Is there a plugin or other trick available to convert regular notes to grace notes in Sibelius? I have to (quickly) orchestrate quite a lot of music and I have, for this score, a lot of grace notes. When importing MusicXML from DAW to Sibelius, these show up as (usually) 16th or shorter values (semiquavers or "other").

Is there a fast way to convert these notes to grace notes and make the succeeding note "whole?" For example, a sixteenth D-natural followed by a dotted eighth C-natural -- I want a grace note D with a slash (and slur) followed by a quarter note C. [semiquaver D followed by dotted quaver C; convert to grace note D followed by crotchet C]

Doing this manually is amazingly tedious and I have a lot of music to get through.
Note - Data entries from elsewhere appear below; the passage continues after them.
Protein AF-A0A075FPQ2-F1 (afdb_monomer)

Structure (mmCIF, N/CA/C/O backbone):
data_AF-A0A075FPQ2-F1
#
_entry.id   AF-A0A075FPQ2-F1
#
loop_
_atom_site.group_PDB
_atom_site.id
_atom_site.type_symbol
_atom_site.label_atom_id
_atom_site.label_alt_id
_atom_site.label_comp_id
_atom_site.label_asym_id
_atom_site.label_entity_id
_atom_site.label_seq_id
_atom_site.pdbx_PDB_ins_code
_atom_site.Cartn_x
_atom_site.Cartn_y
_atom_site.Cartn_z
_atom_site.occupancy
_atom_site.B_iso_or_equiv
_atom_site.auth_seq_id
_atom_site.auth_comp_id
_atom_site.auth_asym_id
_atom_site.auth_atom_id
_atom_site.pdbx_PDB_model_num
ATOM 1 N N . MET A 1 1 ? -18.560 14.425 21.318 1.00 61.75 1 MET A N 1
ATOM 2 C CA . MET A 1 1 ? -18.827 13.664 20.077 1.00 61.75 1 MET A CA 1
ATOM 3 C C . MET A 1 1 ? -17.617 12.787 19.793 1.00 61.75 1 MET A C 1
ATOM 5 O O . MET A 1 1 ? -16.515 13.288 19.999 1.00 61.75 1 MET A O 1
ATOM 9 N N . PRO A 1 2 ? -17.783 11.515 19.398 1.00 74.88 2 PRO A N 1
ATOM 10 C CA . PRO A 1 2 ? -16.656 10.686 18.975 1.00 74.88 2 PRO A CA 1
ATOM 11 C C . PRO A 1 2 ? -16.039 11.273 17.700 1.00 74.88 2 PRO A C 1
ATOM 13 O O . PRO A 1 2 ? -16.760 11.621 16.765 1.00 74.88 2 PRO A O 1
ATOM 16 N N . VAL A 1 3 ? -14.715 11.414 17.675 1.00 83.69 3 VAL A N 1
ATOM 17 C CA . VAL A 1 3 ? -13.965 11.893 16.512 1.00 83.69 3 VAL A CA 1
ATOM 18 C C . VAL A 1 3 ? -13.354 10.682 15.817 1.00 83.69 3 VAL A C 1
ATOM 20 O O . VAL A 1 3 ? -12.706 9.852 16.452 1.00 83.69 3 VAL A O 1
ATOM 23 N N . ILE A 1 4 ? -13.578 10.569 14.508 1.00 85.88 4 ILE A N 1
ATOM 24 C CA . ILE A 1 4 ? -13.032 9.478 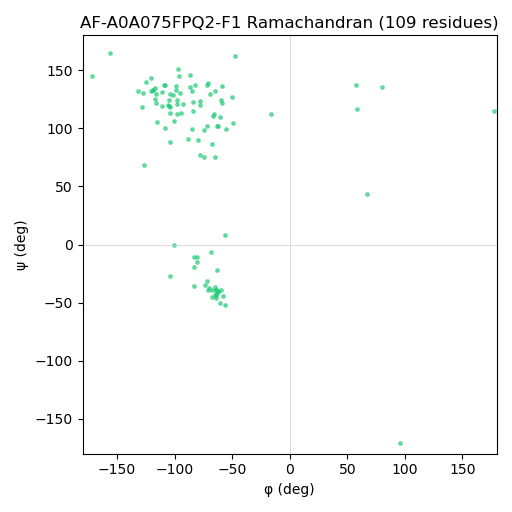13.698 1.00 85.88 4 ILE A CA 1
ATOM 25 C C . ILE A 1 4 ? -11.774 9.983 12.992 1.00 85.88 4 ILE A C 1
ATOM 27 O O . ILE A 1 4 ? -11.855 10.818 12.089 1.00 85.88 4 ILE A O 1
ATOM 31 N N . THR A 1 5 ? -10.620 9.444 13.371 1.00 87.69 5 THR A N 1
ATOM 32 C CA . THR A 1 5 ? -9.326 9.764 12.763 1.00 87.69 5 THR A CA 1
ATOM 33 C C . THR A 1 5 ? -8.966 8.693 11.743 1.00 87.69 5 THR A C 1
ATOM 35 O O . THR A 1 5 ? -8.918 7.507 12.059 1.00 87.69 5 THR A O 1
ATOM 38 N N . LYS A 1 6 ? -8.706 9.100 10.497 1.00 90.19 6 LYS A N 1
ATOM 39 C CA . LYS A 1 6 ? -8.351 8.188 9.400 1.00 90.19 6 LYS A CA 1
ATOM 40 C C . LYS A 1 6 ? -6.863 8.272 9.102 1.00 90.19 6 LYS A C 1
ATOM 42 O O . LYS A 1 6 ? -6.383 9.319 8.676 1.00 90.19 6 LYS A O 1
ATOM 47 N N . ILE A 1 7 ? -6.153 7.162 9.250 1.00 90.44 7 ILE A N 1
ATOM 48 C CA . ILE A 1 7 ? -4.726 7.051 8.945 1.00 90.44 7 ILE A CA 1
ATOM 49 C C . ILE A 1 7 ? -4.578 6.256 7.650 1.00 90.44 7 ILE A C 1
ATOM 51 O O . ILE A 1 7 ? -5.018 5.111 7.548 1.00 90.44 7 ILE A O 1
AT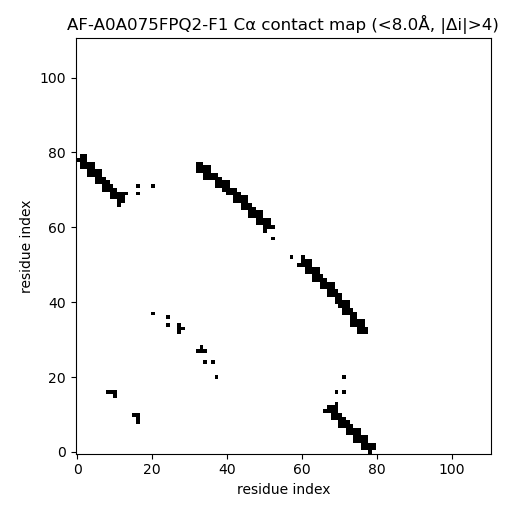OM 55 N N . LYS A 1 8 ? -3.973 6.873 6.633 1.00 92.12 8 LYS A N 1
ATOM 56 C CA . LYS A 1 8 ? -3.657 6.220 5.358 1.00 92.12 8 LYS A CA 1
ATOM 57 C C . LYS A 1 8 ? -2.169 5.922 5.319 1.00 92.12 8 LYS A C 1
ATOM 59 O O . LYS A 1 8 ? -1.367 6.848 5.329 1.00 92.12 8 LYS A O 1
ATOM 64 N N . LEU A 1 9 ? -1.824 4.647 5.227 1.00 92.00 9 LEU A N 1
ATOM 65 C CA . LEU A 1 9 ? -0.458 4.198 5.005 1.00 92.00 9 LEU A CA 1
ATOM 66 C C . LEU A 1 9 ? -0.275 3.886 3.526 1.00 92.00 9 LEU A C 1
ATOM 68 O O . LEU A 1 9 ? -1.107 3.217 2.905 1.00 92.00 9 LEU A O 1
ATOM 72 N N . THR A 1 10 ? 0.814 4.392 2.964 1.00 93.56 10 THR A N 1
ATOM 73 C CA . THR A 1 10 ? 1.201 4.160 1.576 1.00 93.56 10 THR A CA 1
ATOM 74 C C . THR A 1 10 ? 2.662 3.759 1.531 1.00 93.56 10 THR A C 1
ATOM 76 O O . THR A 1 10 ? 3.485 4.441 2.134 1.00 93.56 10 THR A O 1
ATOM 79 N N . GLY A 1 11 ? 2.977 2.693 0.804 1.00 93.62 11 GLY A N 1
ATOM 80 C CA . GLY A 1 11 ? 4.349 2.228 0.624 1.00 93.62 11 GLY A CA 1
ATOM 81 C C . GLY A 1 11 ? 4.515 1.40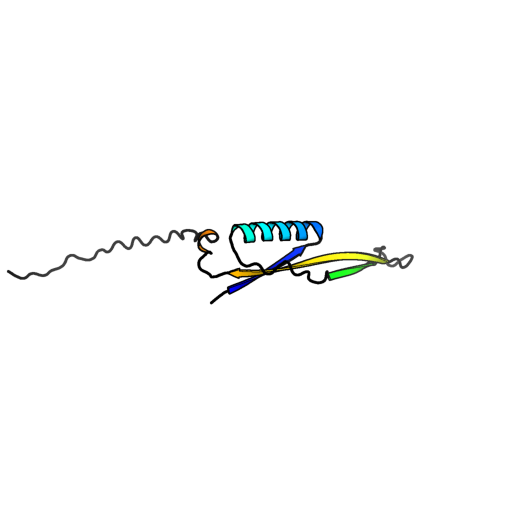8 -0.651 1.00 93.62 11 GLY A C 1
ATOM 82 O O . GLY A 1 11 ? 3.531 0.986 -1.261 1.00 93.62 11 GLY A O 1
ATOM 83 N N . GLU A 1 12 ? 5.765 1.212 -1.058 1.00 92.44 12 GLU A N 1
ATOM 84 C CA . GLU A 1 12 ? 6.138 0.426 -2.243 1.00 92.44 12 GLU A CA 1
ATOM 85 C C . GLU A 1 12 ? 6.204 -1.075 -1.936 1.00 92.44 12 GLU A C 1
ATOM 87 O O . GLU A 1 12 ? 5.783 -1.900 -2.743 1.00 92.44 12 GLU A O 1
ATOM 92 N N . ASN A 1 13 ? 6.650 -1.433 -0.729 1.00 92.94 13 ASN A N 1
ATOM 93 C CA . ASN A 1 13 ? 6.687 -2.810 -0.251 1.00 92.94 13 ASN A CA 1
ATOM 94 C C . ASN A 1 13 ? 5.445 -3.137 0.580 1.00 92.94 13 ASN A C 1
ATOM 96 O O . ASN A 1 13 ? 5.101 -2.429 1.525 1.00 92.94 13 ASN A O 1
ATOM 100 N N . HIS A 1 14 ? 4.788 -4.254 0.271 1.00 91.00 14 HIS A N 1
ATOM 101 C CA . HIS A 1 14 ? 3.628 -4.716 1.037 1.00 91.00 14 HIS A CA 1
ATOM 102 C C . HIS A 1 14 ? 4.001 -5.227 2.437 1.00 91.00 14 HIS A C 1
ATOM 104 O O . HIS A 1 14 ? 3.262 -4.973 3.383 1.00 91.00 14 HIS A O 1
ATOM 110 N N . GLN A 1 15 ? 5.146 -5.902 2.576 1.00 93.62 15 GLN A N 1
ATOM 111 C CA . GLN A 1 15 ? 5.577 -6.517 3.838 1.00 93.62 15 GLN A CA 1
ATOM 112 C C . GLN A 1 15 ? 5.819 -5.467 4.926 1.00 93.62 15 GLN A C 1
ATOM 114 O O . GLN A 1 15 ? 5.309 -5.601 6.036 1.00 93.62 15 GLN A O 1
ATOM 119 N N . ASP A 1 16 ? 6.516 -4.385 4.578 1.00 93.44 16 ASP A N 1
ATOM 120 C CA . ASP A 1 16 ? 6.827 -3.297 5.508 1.00 93.44 16 ASP A CA 1
ATOM 121 C C . ASP A 1 16 ? 5.551 -2.585 5.971 1.00 93.44 16 ASP A C 1
ATOM 123 O O . ASP A 1 16 ? 5.353 -2.328 7.158 1.00 93.44 16 ASP A O 1
ATOM 127 N N . VAL A 1 17 ? 4.625 -2.320 5.044 1.00 92.88 17 VAL A N 1
ATOM 128 C CA . VAL A 1 17 ? 3.346 -1.676 5.369 1.00 92.88 17 VAL A CA 1
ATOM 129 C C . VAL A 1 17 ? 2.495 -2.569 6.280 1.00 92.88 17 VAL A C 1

There must be a way...

I have been using Finale all these years but am fed up with it, so am still learning some basics in Sibelius.


----------



## JonS (Aug 29, 2020)

JohnG said:


> Hi all,
> 
> Is there a plugin or other trick available to convert regular notes to grace notes in Sibelius? I have to (quickly) orchestrate quite a lot of music and I have, for this score, a lot of grace notes. When importing MusicXML from DAW to Sibelius, these show up as (usually) 16th or shorter values (semiquavers or "other").
> 
> ...





Sibelius - the leading music composition and notation software





Sibelius - the leading music composition and notation software


----------



## tonaliszt (Aug 29, 2020)

Those plugins look good!

I always put a note in saying to play the grace notes before or on the beat - otherwise I find that even good players will flub the first take splitting the difference.


----------



## MauroPantin (Aug 29, 2020)

I consider myself a power user of Sibelius and "grace notes" is just one of those things that it does not do very well, that plugin is the only relief I've found. Finale always gave me tremendous grief over grace notes so I see that as an improvement. But I'm sorry to tell you the handling for those items still sucks, particularly when there's a lot of them.


----------



## JohnG (Aug 29, 2020)

MauroPantin said:


> I consider myself a power user of Sibelius and "grace notes" is just one of those things that it does not do very well, that plugin is the only relief I've found. Finale always gave me tremendous grief over grace notes so I see that as an improvement. But I'm sorry to tell you the handling for those items still sucks, particularly when there's a lot of them.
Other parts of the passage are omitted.